§ **DATA RECORDS**
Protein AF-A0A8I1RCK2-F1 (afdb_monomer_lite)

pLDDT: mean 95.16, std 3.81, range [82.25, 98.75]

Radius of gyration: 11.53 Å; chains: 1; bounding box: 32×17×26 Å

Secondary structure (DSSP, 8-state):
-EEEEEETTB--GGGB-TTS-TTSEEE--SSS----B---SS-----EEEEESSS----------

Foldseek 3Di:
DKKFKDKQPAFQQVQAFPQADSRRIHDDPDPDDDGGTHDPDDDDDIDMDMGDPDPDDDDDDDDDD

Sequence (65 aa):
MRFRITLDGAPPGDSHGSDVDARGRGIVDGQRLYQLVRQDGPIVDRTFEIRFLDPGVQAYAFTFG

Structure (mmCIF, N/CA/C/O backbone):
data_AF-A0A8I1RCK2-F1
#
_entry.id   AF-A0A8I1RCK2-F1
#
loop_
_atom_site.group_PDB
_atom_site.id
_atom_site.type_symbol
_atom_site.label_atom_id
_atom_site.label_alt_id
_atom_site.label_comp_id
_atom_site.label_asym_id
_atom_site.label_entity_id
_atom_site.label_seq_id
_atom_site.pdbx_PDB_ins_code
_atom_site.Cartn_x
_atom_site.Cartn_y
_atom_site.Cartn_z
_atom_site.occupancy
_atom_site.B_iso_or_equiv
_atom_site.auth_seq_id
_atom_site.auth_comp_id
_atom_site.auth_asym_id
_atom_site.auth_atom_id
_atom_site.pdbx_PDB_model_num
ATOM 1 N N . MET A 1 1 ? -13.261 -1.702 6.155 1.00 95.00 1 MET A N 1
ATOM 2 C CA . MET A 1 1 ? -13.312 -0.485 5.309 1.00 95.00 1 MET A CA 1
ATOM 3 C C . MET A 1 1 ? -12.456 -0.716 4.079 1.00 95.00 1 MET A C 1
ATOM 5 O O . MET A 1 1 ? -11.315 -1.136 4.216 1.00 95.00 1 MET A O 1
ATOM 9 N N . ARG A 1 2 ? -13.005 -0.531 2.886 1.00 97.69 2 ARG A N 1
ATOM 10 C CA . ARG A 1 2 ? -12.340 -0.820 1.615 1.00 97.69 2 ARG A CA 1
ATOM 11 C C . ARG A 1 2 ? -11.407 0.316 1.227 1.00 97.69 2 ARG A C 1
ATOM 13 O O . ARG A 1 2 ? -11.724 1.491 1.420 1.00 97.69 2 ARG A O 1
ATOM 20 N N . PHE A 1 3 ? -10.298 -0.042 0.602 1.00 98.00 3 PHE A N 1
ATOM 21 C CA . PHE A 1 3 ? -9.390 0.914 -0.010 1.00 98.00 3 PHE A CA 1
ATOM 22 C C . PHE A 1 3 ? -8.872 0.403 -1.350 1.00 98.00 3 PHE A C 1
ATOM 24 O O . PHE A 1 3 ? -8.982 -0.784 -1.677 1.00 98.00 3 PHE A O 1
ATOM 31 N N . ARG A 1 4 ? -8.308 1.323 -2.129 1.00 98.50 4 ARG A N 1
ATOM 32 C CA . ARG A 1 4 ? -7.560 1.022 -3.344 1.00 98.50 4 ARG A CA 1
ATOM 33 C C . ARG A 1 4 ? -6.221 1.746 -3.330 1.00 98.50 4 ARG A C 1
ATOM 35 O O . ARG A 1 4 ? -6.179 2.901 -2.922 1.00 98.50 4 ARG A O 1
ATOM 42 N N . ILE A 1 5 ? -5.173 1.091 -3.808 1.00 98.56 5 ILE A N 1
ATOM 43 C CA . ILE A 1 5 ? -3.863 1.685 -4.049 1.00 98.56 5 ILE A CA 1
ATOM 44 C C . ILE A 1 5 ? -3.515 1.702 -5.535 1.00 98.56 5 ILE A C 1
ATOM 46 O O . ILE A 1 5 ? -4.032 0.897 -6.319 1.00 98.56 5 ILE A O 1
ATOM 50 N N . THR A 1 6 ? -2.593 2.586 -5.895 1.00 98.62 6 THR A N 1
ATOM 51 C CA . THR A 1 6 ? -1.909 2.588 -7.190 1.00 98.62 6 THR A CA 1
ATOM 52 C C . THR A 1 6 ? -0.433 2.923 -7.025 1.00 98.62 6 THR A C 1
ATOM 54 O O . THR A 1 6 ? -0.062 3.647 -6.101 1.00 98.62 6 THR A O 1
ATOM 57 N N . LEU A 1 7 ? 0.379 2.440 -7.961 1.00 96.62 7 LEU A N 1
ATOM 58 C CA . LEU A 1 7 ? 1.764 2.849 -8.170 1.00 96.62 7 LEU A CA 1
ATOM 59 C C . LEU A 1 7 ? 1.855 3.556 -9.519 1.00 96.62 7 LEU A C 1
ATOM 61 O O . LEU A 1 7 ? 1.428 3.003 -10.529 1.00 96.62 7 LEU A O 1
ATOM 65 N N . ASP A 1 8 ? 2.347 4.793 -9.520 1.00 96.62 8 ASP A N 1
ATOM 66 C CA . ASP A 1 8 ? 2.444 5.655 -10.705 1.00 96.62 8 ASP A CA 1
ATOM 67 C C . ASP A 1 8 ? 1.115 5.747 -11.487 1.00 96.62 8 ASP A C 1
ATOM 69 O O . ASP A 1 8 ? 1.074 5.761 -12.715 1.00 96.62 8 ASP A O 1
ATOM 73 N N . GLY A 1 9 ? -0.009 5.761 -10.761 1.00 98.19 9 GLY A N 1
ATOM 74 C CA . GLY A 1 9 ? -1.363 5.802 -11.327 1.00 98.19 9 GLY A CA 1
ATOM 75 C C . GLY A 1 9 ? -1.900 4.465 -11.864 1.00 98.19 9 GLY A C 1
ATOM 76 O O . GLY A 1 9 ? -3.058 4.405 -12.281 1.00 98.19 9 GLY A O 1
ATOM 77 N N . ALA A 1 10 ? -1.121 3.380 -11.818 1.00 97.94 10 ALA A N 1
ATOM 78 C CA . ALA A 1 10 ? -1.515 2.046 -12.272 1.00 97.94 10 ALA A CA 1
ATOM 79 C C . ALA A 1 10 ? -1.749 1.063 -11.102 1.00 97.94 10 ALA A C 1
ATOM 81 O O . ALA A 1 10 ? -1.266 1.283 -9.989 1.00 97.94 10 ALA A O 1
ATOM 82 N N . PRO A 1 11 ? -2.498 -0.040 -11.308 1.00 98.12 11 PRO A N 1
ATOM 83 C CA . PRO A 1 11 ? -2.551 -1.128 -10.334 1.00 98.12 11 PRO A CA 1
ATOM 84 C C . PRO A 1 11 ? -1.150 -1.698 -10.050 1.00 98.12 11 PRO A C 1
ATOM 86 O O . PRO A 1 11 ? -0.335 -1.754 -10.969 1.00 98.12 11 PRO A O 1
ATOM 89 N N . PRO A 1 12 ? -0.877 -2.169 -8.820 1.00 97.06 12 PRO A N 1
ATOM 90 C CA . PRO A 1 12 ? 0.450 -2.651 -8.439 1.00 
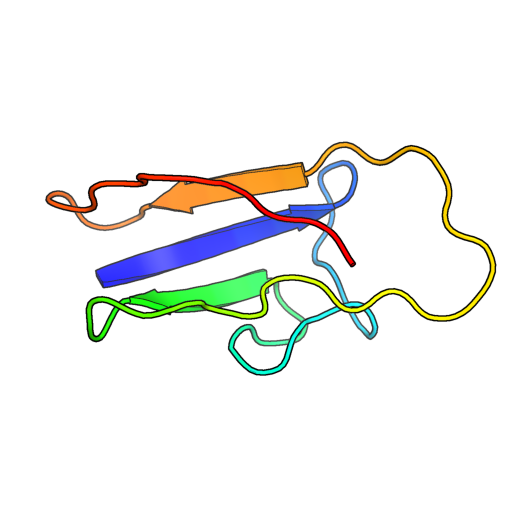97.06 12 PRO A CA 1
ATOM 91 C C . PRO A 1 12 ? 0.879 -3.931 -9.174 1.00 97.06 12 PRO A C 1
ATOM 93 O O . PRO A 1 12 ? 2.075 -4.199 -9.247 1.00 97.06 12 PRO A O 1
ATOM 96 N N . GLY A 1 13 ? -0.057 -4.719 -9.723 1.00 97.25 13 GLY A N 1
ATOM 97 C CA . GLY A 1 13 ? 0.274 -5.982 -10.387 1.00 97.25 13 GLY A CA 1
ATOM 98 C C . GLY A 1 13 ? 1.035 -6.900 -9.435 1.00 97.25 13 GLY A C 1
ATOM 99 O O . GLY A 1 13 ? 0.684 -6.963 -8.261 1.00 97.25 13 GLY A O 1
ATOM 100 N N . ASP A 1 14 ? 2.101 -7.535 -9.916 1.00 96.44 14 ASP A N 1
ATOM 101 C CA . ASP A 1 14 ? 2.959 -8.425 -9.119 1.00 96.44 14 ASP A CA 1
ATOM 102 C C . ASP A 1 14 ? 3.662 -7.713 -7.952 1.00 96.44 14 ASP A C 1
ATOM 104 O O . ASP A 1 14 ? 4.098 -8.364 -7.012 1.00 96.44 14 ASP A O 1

§ **TASK BRIEF**
Output only an exact transcription of the lines above from the one with "ATOM 10 C CA" up to and including the one with "ATOM 13 O O".

§ **EXERCISE RESPONSE**
ATOM 10 C CA . ARG A 1 2 ? -12.340 -0.820 1.615 1.00 97.69 2 ARG A CA 1
ATOM 11 C C . ARG A 1 2 ? -11.407 0.316 1.227 1.00 97.69 2 ARG A C 1
ATOM 13 O O . ARG A 1 2 ? -11.724 1.491 1.420 1.00 97.69 2 ARG A O 1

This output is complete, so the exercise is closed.